--- EXERCISE MATERIALS ---

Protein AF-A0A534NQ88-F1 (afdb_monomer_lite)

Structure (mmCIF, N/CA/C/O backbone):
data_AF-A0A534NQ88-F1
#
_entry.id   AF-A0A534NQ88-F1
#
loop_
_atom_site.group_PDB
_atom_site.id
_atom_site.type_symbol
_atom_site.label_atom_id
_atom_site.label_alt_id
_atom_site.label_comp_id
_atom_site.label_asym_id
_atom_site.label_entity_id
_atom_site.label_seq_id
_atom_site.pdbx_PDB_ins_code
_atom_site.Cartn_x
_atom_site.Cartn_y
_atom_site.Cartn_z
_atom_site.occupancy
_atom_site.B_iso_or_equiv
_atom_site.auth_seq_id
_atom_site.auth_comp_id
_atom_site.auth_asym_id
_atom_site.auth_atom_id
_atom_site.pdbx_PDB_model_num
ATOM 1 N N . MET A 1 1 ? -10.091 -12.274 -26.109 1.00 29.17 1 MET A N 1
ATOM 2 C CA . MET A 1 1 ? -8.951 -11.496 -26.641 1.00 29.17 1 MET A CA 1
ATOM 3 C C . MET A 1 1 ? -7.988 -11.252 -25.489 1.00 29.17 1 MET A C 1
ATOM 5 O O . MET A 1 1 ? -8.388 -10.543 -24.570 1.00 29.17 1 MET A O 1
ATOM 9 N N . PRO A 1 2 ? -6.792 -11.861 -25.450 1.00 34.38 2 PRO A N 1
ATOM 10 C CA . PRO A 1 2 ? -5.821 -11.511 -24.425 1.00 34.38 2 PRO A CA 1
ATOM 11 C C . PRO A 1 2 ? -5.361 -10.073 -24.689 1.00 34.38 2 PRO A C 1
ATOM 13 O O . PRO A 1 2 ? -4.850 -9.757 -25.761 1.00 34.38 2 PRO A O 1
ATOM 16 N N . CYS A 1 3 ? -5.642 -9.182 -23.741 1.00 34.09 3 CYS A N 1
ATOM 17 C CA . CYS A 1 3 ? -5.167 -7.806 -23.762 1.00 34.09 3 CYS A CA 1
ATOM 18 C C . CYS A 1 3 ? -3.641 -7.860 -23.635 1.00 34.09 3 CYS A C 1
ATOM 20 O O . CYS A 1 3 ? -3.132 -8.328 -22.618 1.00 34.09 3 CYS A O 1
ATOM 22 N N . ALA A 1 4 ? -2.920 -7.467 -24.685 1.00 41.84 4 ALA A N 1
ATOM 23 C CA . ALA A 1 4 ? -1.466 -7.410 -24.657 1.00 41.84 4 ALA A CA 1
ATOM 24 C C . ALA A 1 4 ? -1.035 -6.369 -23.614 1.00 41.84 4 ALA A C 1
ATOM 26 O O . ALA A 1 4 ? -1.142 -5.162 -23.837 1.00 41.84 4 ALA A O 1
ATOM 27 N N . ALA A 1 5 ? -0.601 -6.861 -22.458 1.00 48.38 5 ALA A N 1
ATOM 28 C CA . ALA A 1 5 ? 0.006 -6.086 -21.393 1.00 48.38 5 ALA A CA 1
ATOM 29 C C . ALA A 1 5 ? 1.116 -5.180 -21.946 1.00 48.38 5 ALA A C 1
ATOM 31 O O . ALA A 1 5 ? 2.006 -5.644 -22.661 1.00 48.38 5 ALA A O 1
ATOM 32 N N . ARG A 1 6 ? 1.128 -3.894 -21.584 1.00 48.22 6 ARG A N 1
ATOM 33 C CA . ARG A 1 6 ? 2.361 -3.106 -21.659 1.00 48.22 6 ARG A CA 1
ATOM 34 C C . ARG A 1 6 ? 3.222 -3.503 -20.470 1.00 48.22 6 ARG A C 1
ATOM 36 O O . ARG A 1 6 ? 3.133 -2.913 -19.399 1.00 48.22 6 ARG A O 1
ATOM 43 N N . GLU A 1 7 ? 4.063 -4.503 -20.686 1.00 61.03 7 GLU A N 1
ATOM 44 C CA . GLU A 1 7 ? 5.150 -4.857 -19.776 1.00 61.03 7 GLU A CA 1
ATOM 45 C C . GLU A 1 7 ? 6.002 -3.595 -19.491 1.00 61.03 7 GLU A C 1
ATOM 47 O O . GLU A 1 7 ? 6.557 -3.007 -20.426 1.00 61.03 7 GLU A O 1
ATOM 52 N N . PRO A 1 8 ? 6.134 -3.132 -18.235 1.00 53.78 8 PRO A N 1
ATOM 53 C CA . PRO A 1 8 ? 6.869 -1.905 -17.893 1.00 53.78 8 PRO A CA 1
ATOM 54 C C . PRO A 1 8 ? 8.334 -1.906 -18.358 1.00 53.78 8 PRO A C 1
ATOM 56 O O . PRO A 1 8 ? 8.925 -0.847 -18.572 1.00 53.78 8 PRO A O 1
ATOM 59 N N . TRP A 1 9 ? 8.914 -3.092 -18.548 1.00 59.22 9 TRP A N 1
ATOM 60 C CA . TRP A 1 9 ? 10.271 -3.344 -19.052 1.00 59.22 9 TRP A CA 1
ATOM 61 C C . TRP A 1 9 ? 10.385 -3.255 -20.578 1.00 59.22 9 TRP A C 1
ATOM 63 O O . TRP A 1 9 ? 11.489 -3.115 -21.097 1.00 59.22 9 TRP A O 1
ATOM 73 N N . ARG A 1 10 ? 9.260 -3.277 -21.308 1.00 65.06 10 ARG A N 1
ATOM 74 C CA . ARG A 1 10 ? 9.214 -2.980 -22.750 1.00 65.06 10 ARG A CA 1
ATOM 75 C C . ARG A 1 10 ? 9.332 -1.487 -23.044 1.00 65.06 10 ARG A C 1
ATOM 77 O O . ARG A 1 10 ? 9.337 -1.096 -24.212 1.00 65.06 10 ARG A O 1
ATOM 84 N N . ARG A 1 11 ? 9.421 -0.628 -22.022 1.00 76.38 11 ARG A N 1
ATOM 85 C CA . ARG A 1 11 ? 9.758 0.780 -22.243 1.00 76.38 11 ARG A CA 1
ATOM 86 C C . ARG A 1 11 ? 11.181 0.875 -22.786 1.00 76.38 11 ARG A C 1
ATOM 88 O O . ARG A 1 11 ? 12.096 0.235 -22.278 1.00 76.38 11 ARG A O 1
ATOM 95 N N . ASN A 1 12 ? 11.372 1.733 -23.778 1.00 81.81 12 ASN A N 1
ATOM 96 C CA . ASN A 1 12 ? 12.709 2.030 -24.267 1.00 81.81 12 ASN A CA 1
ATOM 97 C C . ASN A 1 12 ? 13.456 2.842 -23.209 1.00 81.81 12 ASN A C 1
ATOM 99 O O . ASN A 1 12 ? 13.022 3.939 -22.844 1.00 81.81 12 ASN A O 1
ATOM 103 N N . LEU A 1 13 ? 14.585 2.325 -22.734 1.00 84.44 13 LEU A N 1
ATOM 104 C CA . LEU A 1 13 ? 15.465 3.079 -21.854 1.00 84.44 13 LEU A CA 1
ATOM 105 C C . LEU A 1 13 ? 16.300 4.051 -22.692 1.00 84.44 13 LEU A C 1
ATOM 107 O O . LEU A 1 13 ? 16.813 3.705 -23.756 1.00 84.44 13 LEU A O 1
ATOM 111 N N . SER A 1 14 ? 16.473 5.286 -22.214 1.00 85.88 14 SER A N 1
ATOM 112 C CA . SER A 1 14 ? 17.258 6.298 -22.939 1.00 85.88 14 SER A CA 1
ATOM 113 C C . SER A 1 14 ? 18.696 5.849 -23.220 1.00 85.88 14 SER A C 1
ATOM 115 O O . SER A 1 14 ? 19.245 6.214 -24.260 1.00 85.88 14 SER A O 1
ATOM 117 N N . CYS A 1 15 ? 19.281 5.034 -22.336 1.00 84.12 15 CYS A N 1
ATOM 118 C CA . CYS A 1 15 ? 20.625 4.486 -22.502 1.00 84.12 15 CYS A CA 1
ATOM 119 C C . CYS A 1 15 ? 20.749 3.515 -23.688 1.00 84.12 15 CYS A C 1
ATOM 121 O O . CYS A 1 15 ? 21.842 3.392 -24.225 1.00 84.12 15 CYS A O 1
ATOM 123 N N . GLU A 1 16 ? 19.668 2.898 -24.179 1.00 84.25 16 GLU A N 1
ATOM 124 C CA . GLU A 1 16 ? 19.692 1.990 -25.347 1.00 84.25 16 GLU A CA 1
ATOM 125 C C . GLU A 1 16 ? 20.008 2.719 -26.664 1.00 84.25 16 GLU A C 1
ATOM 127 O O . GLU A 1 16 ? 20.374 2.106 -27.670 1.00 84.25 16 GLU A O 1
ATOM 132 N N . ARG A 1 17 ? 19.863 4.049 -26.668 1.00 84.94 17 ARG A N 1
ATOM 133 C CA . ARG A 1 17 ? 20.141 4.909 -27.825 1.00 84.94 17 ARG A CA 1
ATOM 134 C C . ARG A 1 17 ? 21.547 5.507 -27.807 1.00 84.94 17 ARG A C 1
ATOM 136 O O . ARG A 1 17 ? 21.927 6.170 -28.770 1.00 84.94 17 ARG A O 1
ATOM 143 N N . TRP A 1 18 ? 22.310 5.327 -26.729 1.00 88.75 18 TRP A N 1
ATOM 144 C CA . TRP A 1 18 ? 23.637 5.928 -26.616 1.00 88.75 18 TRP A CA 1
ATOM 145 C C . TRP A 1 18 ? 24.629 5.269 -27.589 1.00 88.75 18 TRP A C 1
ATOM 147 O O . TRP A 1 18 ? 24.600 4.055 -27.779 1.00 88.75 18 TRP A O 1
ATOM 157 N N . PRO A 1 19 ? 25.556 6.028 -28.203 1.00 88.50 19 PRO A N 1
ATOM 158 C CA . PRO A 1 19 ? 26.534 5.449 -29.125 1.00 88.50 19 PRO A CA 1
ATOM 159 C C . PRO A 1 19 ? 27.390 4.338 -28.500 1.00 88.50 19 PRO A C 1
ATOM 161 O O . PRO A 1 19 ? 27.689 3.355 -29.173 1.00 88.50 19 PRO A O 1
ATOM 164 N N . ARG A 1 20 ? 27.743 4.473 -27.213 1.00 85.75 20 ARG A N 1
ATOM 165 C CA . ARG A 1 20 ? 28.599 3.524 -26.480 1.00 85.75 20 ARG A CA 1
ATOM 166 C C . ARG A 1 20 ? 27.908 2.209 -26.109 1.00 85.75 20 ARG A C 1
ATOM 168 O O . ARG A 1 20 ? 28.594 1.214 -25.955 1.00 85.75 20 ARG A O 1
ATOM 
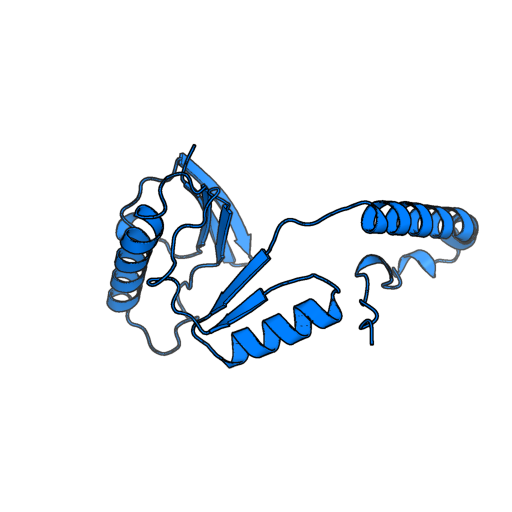175 N N . THR A 1 21 ? 26.581 2.191 -26.017 1.00 82.38 21 THR A N 1
ATOM 176 C CA . THR A 1 21 ? 25.795 1.003 -25.634 1.00 82.38 21 THR A CA 1
ATOM 177 C C . THR A 1 21 ? 25.306 0.207 -26.844 1.00 82.38 21 THR A C 1
ATOM 179 O O . THR A 1 21 ? 24.607 -0.794 -26.701 1.00 82.38 21 THR A O 1
ATOM 182 N N . LYS A 1 22 ? 25.679 0.610 -28.071 1.00 80.38 22 LYS A N 1
ATOM 183 C CA . LYS A 1 22 ? 25.342 -0.141 -29.292 1.00 80.38 22 LYS A CA 1
ATOM 184 C C . LYS A 1 22 ? 25.860 -1.581 -29.247 1.00 80.38 22 LYS A C 1
ATOM 186 O O . LYS A 1 22 ? 25.159 -2.471 -29.722 1.00 80.38 22 LYS A O 1
ATOM 191 N N . ALA A 1 23 ? 27.046 -1.794 -28.675 1.00 84.62 23 ALA A N 1
ATOM 192 C CA . ALA A 1 23 ? 27.637 -3.120 -28.501 1.00 84.62 23 ALA A CA 1
ATOM 193 C C . ALA A 1 23 ? 26.859 -3.991 -27.496 1.00 84.62 23 ALA A C 1
ATOM 195 O O . ALA A 1 23 ? 26.863 -5.211 -27.622 1.00 84.62 23 ALA A O 1
ATOM 196 N N . ASP A 1 24 ? 26.120 -3.374 -26.568 1.00 87.44 24 ASP A N 1
ATOM 197 C CA . ASP A 1 24 ? 25.369 -4.064 -25.511 1.00 87.44 24 ASP A CA 1
ATOM 198 C C . ASP A 1 24 ? 23.961 -4.493 -25.951 1.00 87.44 24 ASP A C 1
ATOM 200 O O . ASP A 1 24 ? 23.234 -5.128 -25.186 1.00 87.44 24 ASP A O 1
ATOM 204 N N . ARG A 1 25 ? 23.539 -4.176 -27.184 1.00 84.88 25 ARG A N 1
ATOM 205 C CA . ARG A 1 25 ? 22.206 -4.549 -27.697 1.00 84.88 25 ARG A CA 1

---

TASK ITEM »
Among the lines above, the one with "ATOM 164 N N" opens the part to repeat and the one with "ATOM 179 O O" closes it; repeat only that part exactly, with no pictures.

ANSWER TO THE EXERCISE »
ATOM 164 N N . ARG A 1 20 ? 27.743 4.473 -27.213 1.00 85.75 20 ARG A N 1
ATOM 165 C CA . ARG A 1 20 ? 28.599 3.524 -26.480 1.00 85.75 20 ARG A CA 1
ATOM 166 C C . ARG A 1 20 ? 27.908 2.209 -26.109 1.00 85.75 20 ARG A C 1
ATOM 168 O O . ARG A 1 20 ? 28.594 1.214 -25.955 1.00 85.75 20 ARG A O 1
ATOM 
175 N N . THR A 1 21 ? 26.581 2.191 -26.017 1.00 82.38 21 THR A N 1
ATOM 176 C CA . THR A 1 21 ? 25.795 1.003 -25.634 1.00 82.38 21 THR A CA 1
ATOM 177 C C . THR A 1 21 ? 25.306 0.207 -26.844 1.00 82.38 21 THR A C 1
ATOM 179 O O . THR A 1 21 ? 24.607 -0.794 -26.701 1.00 82.38 21 THR A O 1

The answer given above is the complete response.